Journal Club

05/21/2020 Host by Tianjing

Zhou, Xiang, and Matthew Stephens. “Genome-wide efficient mixed-model analysis for association studies.” Nature genetics 44.7 (2012): 821-824.

Jiayi: The goal of this paper is to speed up the exact computation of standard test statistics for GWAS. The author proposed a new method called GEMMA, and it is n times faster than the most popular used method EMMA, where n is the number of individuals included in the GWAS analysis. More specifically, in EMMA, each marker requires an eigendecomposition with the computational complexity of O(n^3). In GEMMA, the author replaces the eigendecomposition process with an inexpensive matrix-vector multiplication followed by a few recursions involving only scalar multiplications O(n^2).

Zhou, Xiang, and Matthew Stephens. “Efficient multivariate linear mixed model algorithms for genome-wide association studies.” Nature methods vol. 11,4 (2014): 407-9.
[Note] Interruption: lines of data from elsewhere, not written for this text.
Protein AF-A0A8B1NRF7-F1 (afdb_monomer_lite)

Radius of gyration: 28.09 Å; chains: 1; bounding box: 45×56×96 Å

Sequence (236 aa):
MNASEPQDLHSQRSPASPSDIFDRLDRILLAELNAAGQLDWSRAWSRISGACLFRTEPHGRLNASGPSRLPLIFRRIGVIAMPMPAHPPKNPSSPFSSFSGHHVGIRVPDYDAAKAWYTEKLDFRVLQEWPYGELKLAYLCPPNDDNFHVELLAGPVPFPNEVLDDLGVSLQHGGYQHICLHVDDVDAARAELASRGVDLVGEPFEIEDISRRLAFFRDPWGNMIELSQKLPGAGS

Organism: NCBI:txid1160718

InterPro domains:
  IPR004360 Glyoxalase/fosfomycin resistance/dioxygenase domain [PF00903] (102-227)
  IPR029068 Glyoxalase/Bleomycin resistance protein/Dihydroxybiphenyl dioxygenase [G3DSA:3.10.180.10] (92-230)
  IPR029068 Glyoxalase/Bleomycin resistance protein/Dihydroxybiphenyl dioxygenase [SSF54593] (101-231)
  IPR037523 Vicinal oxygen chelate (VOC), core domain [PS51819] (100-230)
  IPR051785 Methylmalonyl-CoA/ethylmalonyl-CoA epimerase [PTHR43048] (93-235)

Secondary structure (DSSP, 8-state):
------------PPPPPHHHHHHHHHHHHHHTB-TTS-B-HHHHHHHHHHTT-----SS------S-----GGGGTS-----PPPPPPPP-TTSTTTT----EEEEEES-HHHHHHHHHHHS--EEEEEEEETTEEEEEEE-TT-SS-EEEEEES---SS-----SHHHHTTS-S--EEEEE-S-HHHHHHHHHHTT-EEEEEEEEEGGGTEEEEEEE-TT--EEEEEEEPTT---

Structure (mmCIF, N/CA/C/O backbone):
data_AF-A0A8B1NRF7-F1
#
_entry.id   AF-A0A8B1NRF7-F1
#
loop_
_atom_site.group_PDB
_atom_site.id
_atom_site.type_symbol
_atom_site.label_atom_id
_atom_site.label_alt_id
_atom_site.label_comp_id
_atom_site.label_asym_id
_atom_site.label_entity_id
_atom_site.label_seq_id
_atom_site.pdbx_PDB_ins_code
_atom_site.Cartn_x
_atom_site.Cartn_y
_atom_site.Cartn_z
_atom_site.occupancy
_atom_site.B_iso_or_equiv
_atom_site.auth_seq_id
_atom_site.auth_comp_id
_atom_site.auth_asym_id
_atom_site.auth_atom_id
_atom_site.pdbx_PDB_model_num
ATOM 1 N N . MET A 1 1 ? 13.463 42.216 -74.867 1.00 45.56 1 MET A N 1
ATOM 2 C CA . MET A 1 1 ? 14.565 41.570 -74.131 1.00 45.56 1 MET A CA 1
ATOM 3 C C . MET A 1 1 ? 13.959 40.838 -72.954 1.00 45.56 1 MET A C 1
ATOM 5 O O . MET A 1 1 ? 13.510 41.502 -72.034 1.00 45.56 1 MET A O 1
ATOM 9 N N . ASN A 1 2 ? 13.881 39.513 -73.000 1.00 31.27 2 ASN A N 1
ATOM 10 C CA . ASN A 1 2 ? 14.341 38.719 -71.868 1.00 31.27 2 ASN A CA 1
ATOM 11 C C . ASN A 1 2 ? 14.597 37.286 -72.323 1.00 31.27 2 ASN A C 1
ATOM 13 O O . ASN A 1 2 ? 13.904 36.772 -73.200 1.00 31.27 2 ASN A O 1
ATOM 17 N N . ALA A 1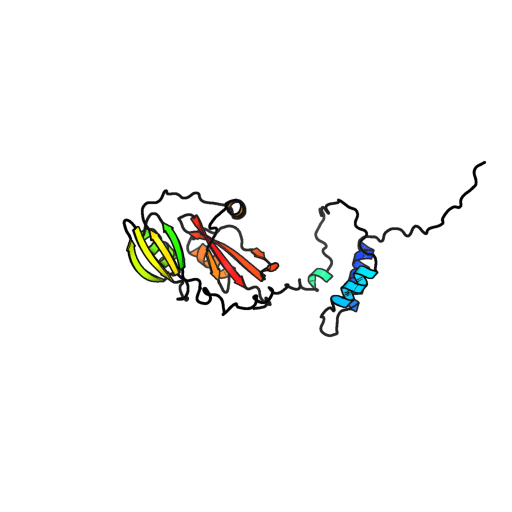 3 ? 15.684 36.744 -71.797 1.00 35.47 3 ALA A N 1
ATOM 18 C CA . ALA A 1 3 ? 16.353 35.543 -72.242 1.00 35.47 3 ALA A CA 1
ATOM 19 C C . ALA A 1 3 ? 15.607 34.266 -71.836 1.00 35.47 3 ALA A C 1
ATOM 21 O O . ALA A 1 3 ? 14.929 34.210 -70.815 1.00 35.47 3 ALA A O 1
ATOM 22 N N . SER A 1 4 ? 15.784 33.240 -72.659 1.00 44.62 4 SER A N 1
ATOM 23 C CA . SER A 1 4 ? 15.580 31.833 -72.336 1.00 44.62 4 SER A CA 1
ATOM 24 C C . SER A 1 4 ? 16.498 31.390 -71.188 1.00 44.62 4 SER A C 1
ATOM 26 O O . SER A 1 4 ? 17.714 31.543 -71.309 1.00 44.62 4 SER A O 1
ATOM 28 N N . GLU A 1 5 ? 15.939 30.772 -70.146 1.00 35.00 5 GLU A N 1
ATOM 29 C CA . GLU A 1 5 ? 16.674 29.937 -69.180 1.00 35.00 5 GLU A CA 1
ATOM 30 C C . GLU A 1 5 ? 16.210 28.467 -69.257 1.00 35.00 5 GLU A C 1
ATOM 32 O O . GLU A 1 5 ? 15.087 28.201 -69.699 1.00 35.00 5 GLU A O 1
ATOM 37 N N . PRO A 1 6 ? 17.091 27.505 -68.921 1.00 36.72 6 PRO A N 1
ATOM 38 C CA . PRO A 1 6 ? 17.024 26.134 -69.410 1.00 36.72 6 PRO A CA 1
ATOM 39 C C . PRO A 1 6 ? 16.140 25.230 -68.543 1.00 36.72 6 PRO A C 1
ATOM 41 O O . PRO A 1 6 ? 16.039 25.393 -67.330 1.00 36.72 6 PRO A O 1
ATOM 44 N N . GLN A 1 7 ? 15.517 24.234 -69.181 1.00 35.66 7 GLN A N 1
ATOM 45 C CA . GLN A 1 7 ? 14.803 23.159 -68.494 1.00 35.66 7 GLN A CA 1
ATOM 46 C C . GLN A 1 7 ? 15.792 22.314 -67.685 1.00 35.66 7 GLN A C 1
ATOM 48 O O . GLN A 1 7 ? 16.608 21.588 -68.253 1.00 35.66 7 GLN A O 1
ATOM 53 N N . ASP A 1 8 ? 15.692 22.401 -66.362 1.00 34.38 8 ASP A N 1
ATOM 54 C CA . ASP A 1 8 ? 16.458 21.580 -65.437 1.00 34.38 8 ASP A CA 1
ATOM 55 C C . ASP A 1 8 ? 15.810 20.186 -65.344 1.00 34.38 8 ASP A C 1
ATOM 57 O O . ASP A 1 8 ? 14.766 19.984 -64.715 1.00 34.38 8 ASP A O 1
ATOM 61 N N . LEU A 1 9 ? 16.402 19.215 -66.044 1.00 35.09 9 LEU A N 1
ATOM 62 C CA . LEU A 1 9 ? 16.058 17.791 -65.990 1.00 35.09 9 LEU A CA 1
ATOM 63 C C . LEU A 1 9 ? 16.557 17.187 -64.667 1.00 35.09 9 LEU A C 1
ATOM 65 O O . LEU A 1 9 ? 17.407 16.296 -64.646 1.00 35.09 9 LEU A O 1
ATOM 69 N N . HIS A 1 10 ? 16.012 17.639 -63.540 1.00 35.53 10 HIS A N 1
ATOM 70 C CA . HIS A 1 10 ? 16.164 16.912 -62.289 1.00 35.53 10 HIS A CA 1
ATOM 71 C C . HIS A 1 10 ? 15.194 15.728 -62.270 1.00 35.53 10 HIS A C 1
ATOM 73 O O . HIS A 1 10 ? 13.974 15.879 -62.234 1.00 35.53 10 HIS A O 1
ATOM 79 N N . SER A 1 11 ? 15.774 14.526 -62.328 1.00 41.00 11 SER A N 1
ATOM 80 C CA . SER A 1 11 ? 15.083 13.240 -62.307 1.00 41.00 11 SER A CA 1
ATOM 81 C C . SER A 1 11 ? 14.020 13.192 -61.206 1.00 41.00 11 SER A C 1
ATOM 83 O O . SER A 1 11 ? 14.345 13.095 -60.018 1.00 41.00 11 SER A O 1
ATOM 85 N N . GLN A 1 12 ? 12.747 13.196 -61.594 1.00 35.25 12 GLN A N 1
ATOM 86 C CA . GLN A 1 12 ? 11.657 12.829 -60.701 1.00 35.25 12 GLN A CA 1
ATOM 87 C C . GLN A 1 12 ? 11.745 11.322 -60.429 1.00 35.25 12 GLN A C 1
ATOM 89 O O . GLN A 1 12 ? 11.137 10.506 -61.118 1.00 35.25 12 GLN A O 1
ATOM 94 N N . ARG A 1 13 ? 12.543 10.923 -59.433 1.00 43.19 13 ARG A N 1
ATOM 95 C CA . ARG A 1 13 ? 12.360 9.611 -58.808 1.00 43.19 13 ARG A CA 1
ATOM 96 C C . ARG A 1 13 ? 11.076 9.693 -57.994 1.00 43.19 13 ARG A C 1
ATOM 98 O O . ARG A 1 13 ? 10.974 10.524 -57.095 1.00 43.19 13 ARG A O 1
ATOM 105 N N . SER A 1 14 ? 10.100 8.859 -58.342 1.00 42.94 14 SER A N 1
ATOM 106 C CA . SER A 1 14 ? 8.873 8.712 -57.555 1.00 42.94 14 SER A CA 1
ATOM 107 C C . SER A 1 14 ? 9.220 8.382 -56.095 1.00 42.94 14 SER A C 1
ATOM 109 O O . SER A 1 14 ? 10.187 7.644 -55.868 1.00 42.94 14 SER A O 1
ATOM 111 N N . PRO A 1 15 ? 8.481 8.917 -55.106 1.00 48.22 15 PRO A N 1
ATOM 112 C CA . PRO A 1 15 ? 8.682 8.547 -53.713 1.00 48.22 15 PRO A CA 1
ATOM 113 C C . PRO A 1 15 ? 8.485 7.036 -53.557 1.00 48.22 15 PRO A C 1
ATOM 115 O O . PRO A 1 15 ? 7.569 6.457 -54.143 1.00 48.22 15 PRO A O 1
ATOM 118 N N . ALA A 1 16 ? 9.386 6.402 -52.806 1.00 53.91 16 ALA A N 1
ATOM 119 C CA . ALA A 1 16 ? 9.314 4.976 -52.517 1.00 53.91 16 ALA A CA 1
ATOM 120 C C . ALA A 1 16 ? 7.959 4.652 -51.874 1.00 53.91 16 ALA A C 1
ATOM 122 O O . ALA A 1 16 ? 7.489 5.396 -51.008 1.00 53.91 16 ALA A O 1
ATOM 123 N N . SER A 1 17 ? 7.325 3.561 -52.304 1.00 51.94 17 SER A N 1
ATOM 124 C CA . SER A 1 17 ? 6.078 3.121 -51.683 1.00 51.94 17 SER A CA 1
ATOM 125 C C . SER A 1 17 ? 6.327 2.769 -50.206 1.00 51.94 17 SER A C 1
ATOM 127 O O . SER A 1 17 ? 7.450 2.402 -49.847 1.00 51.94 17 SER A O 1
ATOM 129 N N . PRO A 1 18 ? 5.314 2.833 -49.321 1.00 47.44 18 PRO A N 1
ATOM 130 C CA . PRO A 1 18 ? 5.478 2.421 -47.927 1.00 47.44 18 PRO A CA 1
ATOM 131 C C . PRO A 1 18 ? 6.071 1.009 -47.790 1.00 47.44 18 PRO A C 1
ATOM 133 O O . PRO A 1 18 ? 6.938 0.794 -46.950 1.00 47.44 18 PRO A O 1
ATOM 136 N N . SER A 1 19 ? 5.693 0.074 -48.670 1.00 51.09 19 SER A N 1
ATOM 137 C CA . SER A 1 19 ? 6.283 -1.272 -48.739 1.00 51.09 19 SER A CA 1
ATOM 138 C C . SER A 1 19 ? 7.783 -1.262 -49.047 1.00 51.09 19 SER A C 1
ATOM 140 O O . SER A 1 19 ? 8.536 -1.967 -48.384 1.00 51.09 19 SER A O 1
ATOM 142 N N . ASP A 1 20 ? 8.244 -0.412 -49.971 1.00 63.72 20 ASP A N 1
ATOM 143 C CA . ASP A 1 20 ? 9.670 -0.313 -50.311 1.00 63.72 20 ASP A CA 1
ATOM 144 C C . ASP A 1 20 ? 10.508 0.237 -49.149 1.00 63.72 20 ASP A C 1
ATOM 146 O O . ASP A 1 20 ? 11.680 -0.116 -48.996 1.00 63.72 20 ASP A O 1
ATOM 150 N N . ILE A 1 21 ? 9.917 1.112 -48.326 1.00 61.84 21 ILE A N 1
ATOM 151 C CA . ILE A 1 21 ? 10.555 1.661 -47.125 1.00 61.84 21 ILE A CA 1
ATOM 152 C C . ILE A 1 21 ? 10.734 0.559 -46.080 1.00 61.84 21 ILE A C 1
ATOM 154 O O . ILE A 1 21 ? 11.843 0.392 -45.570 1.00 61.84 21 ILE A O 1
ATOM 158 N N . PHE A 1 22 ? 9.688 -0.224 -45.807 1.00 59.97 22 PHE A N 1
ATOM 159 C CA . PHE A 1 22 ? 9.761 -1.324 -44.844 1.00 59.97 22 PHE A CA 1
ATOM 160 C C . PHE A 1 22 ? 10.728 -2.425 -45.299 1.00 59.97 22 PHE A C 1
ATOM 162 O O . PHE A 1 22 ? 11.614 -2.796 -44.535 1.00 59.97 22 PHE A O 1
ATOM 169 N N . ASP A 1 23 ? 10.691 -2.835 -46.569 1.00 68.12 23 ASP A N 1
ATOM 170 C CA . ASP A 1 23 ? 11.632 -3.826 -47.117 1.00 68.12 23 ASP A CA 1
ATOM 171 C C . ASP A 1 23 ? 13.092 -3.344 -47.077 1.00 68.12 23 ASP A C 1
ATOM 173 O O . ASP A 1 23 ? 14.051 -4.127 -47.052 1.00 68.12 23 ASP A O 1
ATOM 177 N N . ARG A 1 24 ? 13.309 -2.028 -47.138 1.00 69.88 24 ARG A N 1
ATOM 178 C CA . ARG A 1 24 ? 14.644 -1.435 -47.029 1.00 69.88 24 ARG A CA 1
ATOM 179 C C . ARG A 1 24 ? 15.109 -1.353 -45.578 1.00 69.88 24 ARG A C 1
ATOM 181 O O . ARG A 1 24 ? 16.280 -1.636 -45.333 1.00 69.88 24 ARG A O 1
ATOM 188 N N . LEU A 1 25 ? 14.222 -1.023 -44.641 1.00 67.00 25 LEU A N 1
ATOM 189 C CA . LEU A 1 25 ? 14.508 -1.059 -43.204 1.00 67.00 25 LEU A CA 1
ATOM 190 C C . LEU A 1 25 ? 14.846 -2.480 -42.749 1.00 67.00 25 LEU A C 1
ATOM 192 O O . LEU A 1 25 ? 15.885 -2.675 -42.122 1.00 67.00 25 LEU A O 1
ATOM 196 N N . ASP A 1 26 ? 14.062 -3.472 -43.168 1.00 71.00 26 ASP A N 1
ATOM 197 C CA . ASP A 1 26 ? 14.286 -4.879 -42.829 1.00 71.00 26 ASP A CA 1
ATOM 198 C C . ASP A 1 26 ? 15.662 -5.358 -43.299 1.00 71.00 26 ASP A C 1
ATOM 200 O O . ASP A 1 26 ? 16.405 -5.981 -42.543 1.00 71.00 26 ASP A O 1
ATOM 204 N N . ARG A 1 27 ? 16.067 -4.997 -44.522 1.00 77.44 27 ARG A N 1
ATOM 205 C CA . ARG A 1 27 ? 17.404 -5.332 -45.041 1.00 77.44 27 ARG A CA 1
ATOM 206 C C . ARG A 1 27 ? 18.538 -4.649 -44.282 1.00 77.44 27 ARG A C 1
ATOM 208 O O . ARG A 1 27 ? 19.603 -5.248 -44.151 1.00 77.44 27 ARG A O 1
ATOM 215 N N . ILE A 1 28 ? 18.347 -3.414 -43.815 1.00 76.00 28 ILE A N 1
ATOM 216 C CA . ILE A 1 28 ? 19.361 -2.720 -43.009 1.00 76.00 28 ILE A CA 1
ATOM 217 C C . ILE A 1 28 ? 19.478 -3.391 -41.640 1.00 76.00 28 ILE A C 1
ATOM 219 O O . ILE A 1 28 ? 20.588 -3.701 -41.224 1.00 76.00 28 ILE A O 1
ATOM 223 N N . LEU A 1 29 ? 18.353 -3.666 -40.978 1.00 72.38 29 LEU A N 1
ATOM 224 C CA . LEU A 1 29 ? 18.336 -4.285 -39.654 1.00 72.38 29 LEU A CA 1
ATOM 225 C C . LEU A 1 29 ? 18.920 -5.702 -39.688 1.00 72.38 29 LEU A C 1
ATOM 227 O O . LEU A 1 29 ? 19.801 -6.018 -38.896 1.00 72.38 29 LEU A O 1
ATOM 231 N N . LEU A 1 30 ? 18.520 -6.531 -40.656 1.00 74.44 30 LEU A N 1
ATOM 232 C CA . LEU A 1 30 ? 19.059 -7.886 -40.810 1.00 74.44 30 LEU A CA 1
ATOM 233 C C . LEU A 1 30 ? 20.572 -7.902 -41.063 1.00 74.44 30 LEU A C 1
ATOM 235 O O . LEU A 1 30 ? 21.253 -8.821 -40.619 1.00 74.44 30 LEU A O 1
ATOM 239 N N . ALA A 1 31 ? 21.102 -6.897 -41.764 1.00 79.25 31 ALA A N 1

Zigui: The goal of this paper is to provide an efficient approach for running the multivariate linear mixed model on the large scale data. The author provides an efficient version of Expectation-Maximization (EM) and Newton Raphson (NR) algorithm, so compared to other algorithms, the method is much more efficient in terms of maximizing likelihood function, which makes this method efficient.
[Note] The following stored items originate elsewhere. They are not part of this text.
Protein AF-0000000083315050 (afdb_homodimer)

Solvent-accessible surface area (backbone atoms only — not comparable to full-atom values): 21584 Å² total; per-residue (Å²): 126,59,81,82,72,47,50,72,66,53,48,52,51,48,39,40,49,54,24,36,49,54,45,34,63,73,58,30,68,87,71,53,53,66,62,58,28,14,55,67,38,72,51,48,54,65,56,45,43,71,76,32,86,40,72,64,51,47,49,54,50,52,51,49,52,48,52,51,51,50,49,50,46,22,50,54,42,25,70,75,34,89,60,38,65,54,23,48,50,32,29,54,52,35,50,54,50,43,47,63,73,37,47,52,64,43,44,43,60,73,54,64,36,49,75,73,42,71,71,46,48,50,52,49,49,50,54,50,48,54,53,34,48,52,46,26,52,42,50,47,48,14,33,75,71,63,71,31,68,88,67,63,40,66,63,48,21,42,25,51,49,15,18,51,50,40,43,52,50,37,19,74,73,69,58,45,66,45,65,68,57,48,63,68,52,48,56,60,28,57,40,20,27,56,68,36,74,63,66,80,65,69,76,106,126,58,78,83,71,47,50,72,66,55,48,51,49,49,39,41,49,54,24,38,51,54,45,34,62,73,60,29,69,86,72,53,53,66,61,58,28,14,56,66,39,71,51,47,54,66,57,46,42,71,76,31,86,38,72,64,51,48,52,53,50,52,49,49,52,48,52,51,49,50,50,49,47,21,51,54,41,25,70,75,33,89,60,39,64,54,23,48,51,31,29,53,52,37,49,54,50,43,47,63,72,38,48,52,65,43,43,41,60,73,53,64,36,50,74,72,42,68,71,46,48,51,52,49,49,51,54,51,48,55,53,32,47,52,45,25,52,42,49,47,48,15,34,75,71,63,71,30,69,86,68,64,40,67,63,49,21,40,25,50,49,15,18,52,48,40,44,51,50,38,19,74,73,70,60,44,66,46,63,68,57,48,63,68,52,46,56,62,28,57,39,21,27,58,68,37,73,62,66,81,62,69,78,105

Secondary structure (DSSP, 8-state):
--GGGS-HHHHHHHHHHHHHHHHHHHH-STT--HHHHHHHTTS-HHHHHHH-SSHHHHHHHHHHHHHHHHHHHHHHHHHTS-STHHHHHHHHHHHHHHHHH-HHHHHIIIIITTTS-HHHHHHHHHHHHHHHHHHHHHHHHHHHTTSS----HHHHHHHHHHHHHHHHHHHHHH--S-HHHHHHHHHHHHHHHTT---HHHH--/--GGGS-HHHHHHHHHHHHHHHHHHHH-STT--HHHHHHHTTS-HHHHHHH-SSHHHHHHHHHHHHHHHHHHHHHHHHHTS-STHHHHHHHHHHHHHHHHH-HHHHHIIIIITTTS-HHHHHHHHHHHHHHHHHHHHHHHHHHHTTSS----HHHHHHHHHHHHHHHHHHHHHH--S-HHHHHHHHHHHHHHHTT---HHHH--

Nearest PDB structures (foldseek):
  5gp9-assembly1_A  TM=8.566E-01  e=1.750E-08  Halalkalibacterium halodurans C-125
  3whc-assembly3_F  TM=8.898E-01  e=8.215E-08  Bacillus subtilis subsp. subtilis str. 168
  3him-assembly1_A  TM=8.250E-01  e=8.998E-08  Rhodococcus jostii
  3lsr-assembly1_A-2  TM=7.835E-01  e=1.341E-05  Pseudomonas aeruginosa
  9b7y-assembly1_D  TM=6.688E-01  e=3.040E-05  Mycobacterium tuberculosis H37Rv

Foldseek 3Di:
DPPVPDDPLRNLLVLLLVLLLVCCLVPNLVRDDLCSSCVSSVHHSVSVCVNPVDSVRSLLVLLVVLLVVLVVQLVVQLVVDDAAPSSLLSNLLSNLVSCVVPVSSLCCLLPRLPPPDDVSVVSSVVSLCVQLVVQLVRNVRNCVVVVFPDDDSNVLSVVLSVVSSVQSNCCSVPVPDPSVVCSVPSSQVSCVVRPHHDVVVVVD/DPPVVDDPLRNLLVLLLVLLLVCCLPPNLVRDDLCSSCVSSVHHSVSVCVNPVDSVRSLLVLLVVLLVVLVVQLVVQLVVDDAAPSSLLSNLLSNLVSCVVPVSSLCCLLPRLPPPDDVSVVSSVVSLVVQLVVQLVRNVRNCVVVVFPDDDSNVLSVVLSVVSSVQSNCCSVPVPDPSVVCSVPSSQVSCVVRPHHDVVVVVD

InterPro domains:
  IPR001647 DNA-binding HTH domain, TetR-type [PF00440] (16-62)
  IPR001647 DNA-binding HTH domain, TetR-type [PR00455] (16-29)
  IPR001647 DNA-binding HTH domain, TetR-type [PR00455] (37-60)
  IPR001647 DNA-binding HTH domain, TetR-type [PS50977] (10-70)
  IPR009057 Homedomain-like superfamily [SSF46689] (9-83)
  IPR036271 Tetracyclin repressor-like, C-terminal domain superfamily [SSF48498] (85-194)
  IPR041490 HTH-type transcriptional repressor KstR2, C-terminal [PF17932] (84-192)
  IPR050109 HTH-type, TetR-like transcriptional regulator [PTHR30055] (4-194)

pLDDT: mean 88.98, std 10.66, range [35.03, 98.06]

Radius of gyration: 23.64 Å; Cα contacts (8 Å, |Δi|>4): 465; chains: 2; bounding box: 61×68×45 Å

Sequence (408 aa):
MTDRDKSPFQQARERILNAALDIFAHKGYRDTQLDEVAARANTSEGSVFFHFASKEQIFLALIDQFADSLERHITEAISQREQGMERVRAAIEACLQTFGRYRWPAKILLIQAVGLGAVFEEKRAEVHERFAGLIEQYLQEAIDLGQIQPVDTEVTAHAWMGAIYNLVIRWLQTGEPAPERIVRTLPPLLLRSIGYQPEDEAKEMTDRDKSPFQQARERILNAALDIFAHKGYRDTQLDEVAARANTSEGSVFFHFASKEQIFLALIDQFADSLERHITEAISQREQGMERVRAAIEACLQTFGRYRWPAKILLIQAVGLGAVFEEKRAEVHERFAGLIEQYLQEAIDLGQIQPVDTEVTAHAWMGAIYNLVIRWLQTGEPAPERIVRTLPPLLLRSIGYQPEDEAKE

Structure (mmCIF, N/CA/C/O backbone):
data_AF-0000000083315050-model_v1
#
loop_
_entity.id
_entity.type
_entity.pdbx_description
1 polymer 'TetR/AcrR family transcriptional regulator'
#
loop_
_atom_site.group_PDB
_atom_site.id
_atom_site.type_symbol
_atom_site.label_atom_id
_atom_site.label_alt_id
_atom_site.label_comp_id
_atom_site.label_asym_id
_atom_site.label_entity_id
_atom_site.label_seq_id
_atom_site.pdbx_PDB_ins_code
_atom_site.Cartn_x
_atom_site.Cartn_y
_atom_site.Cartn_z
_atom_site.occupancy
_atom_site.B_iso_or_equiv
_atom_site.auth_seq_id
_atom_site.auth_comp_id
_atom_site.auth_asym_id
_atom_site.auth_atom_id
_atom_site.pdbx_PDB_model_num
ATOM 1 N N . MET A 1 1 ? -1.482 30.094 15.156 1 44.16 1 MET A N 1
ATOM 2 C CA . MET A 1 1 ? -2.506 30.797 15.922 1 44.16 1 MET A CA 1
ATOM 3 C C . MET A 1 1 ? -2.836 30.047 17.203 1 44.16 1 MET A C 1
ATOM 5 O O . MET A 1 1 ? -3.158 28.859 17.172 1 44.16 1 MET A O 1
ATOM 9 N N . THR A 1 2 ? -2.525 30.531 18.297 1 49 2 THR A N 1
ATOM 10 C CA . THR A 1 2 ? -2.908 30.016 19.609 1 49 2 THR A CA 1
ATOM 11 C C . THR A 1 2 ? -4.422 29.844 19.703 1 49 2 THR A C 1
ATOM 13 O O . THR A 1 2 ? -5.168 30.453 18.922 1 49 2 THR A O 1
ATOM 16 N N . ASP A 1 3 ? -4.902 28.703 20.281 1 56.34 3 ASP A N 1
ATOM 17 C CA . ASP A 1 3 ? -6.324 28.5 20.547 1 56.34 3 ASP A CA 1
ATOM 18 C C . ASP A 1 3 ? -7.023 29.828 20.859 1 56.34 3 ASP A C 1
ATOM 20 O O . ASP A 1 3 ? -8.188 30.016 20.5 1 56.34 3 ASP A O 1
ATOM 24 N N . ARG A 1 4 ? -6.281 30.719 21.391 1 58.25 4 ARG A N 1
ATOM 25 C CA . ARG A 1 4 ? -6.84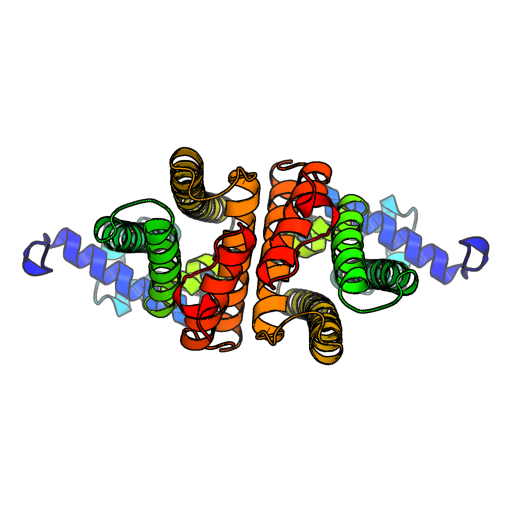8 31.984 21.844 1 58.25 4 ARG A CA 1
ATOM 26 C C . ARG A 1 4 ? -7.258 32.844 20.656 1 58.25 4 ARG A C 1
ATOM 28 O O . ARG A 1 4 ? -8.117 33.719 20.781 1 58.25 4 ARG A O 1
ATOM 35 N N . ASP A 1 5 ? -6.605 32.531 19.531 1 69.56 5 ASP A N 1
ATOM 36 C CA . ASP A 1 5 ? -6.852 33.438 18.406 1 69.56 5 ASP A CA 1
ATOM 37 C C . ASP A 1 5 ? -7.973 32.906 17.516 1 69.56 5 ASP A C 1
ATOM 39 O O . ASP A 1 5 ? -8.43 33.594 16.609 1 69.56 5 ASP A O 1
ATOM 43 N N . LYS A 1 6 ? -8.539 31.781 18 1 72.12 6 LYS A N 1
ATOM 44 C CA . LYS A 1 6 ? -9.586 31.203 17.172 1 72.12 6 LYS A CA 1
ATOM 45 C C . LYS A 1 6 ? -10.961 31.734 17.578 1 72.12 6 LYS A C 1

Jiang, J., Cole, J. B., Freebern, E., Da, Y., VanRaden, P. M., & Ma, L. (2019). Functional annotation and Bayesian fine-mapping reveals candidate genes for important agronomic traits in Holstein bulls. Communications Biology, 2(1).

Debbie: In this paper, the author used the very reliable genotype, phenotype data from the 1000 Bull Genomes Project (27,000 bulls) to do both single-trait and multi-trait GWAS analysis. First, the significant regions were identified from the Manhattan plot in GWAS. Then, Bayesian fine-mapping was applied to find QTLs from those regions. The functional annotation information (from SnpEff software) was used to inform variant priors, which substantially changed the posterior probability of causality. The results showed that markers with moderate effects are more likely to become QTL, and the author also identified that markers annotated as existing within conserved DNA regions are more likely to become QTLs.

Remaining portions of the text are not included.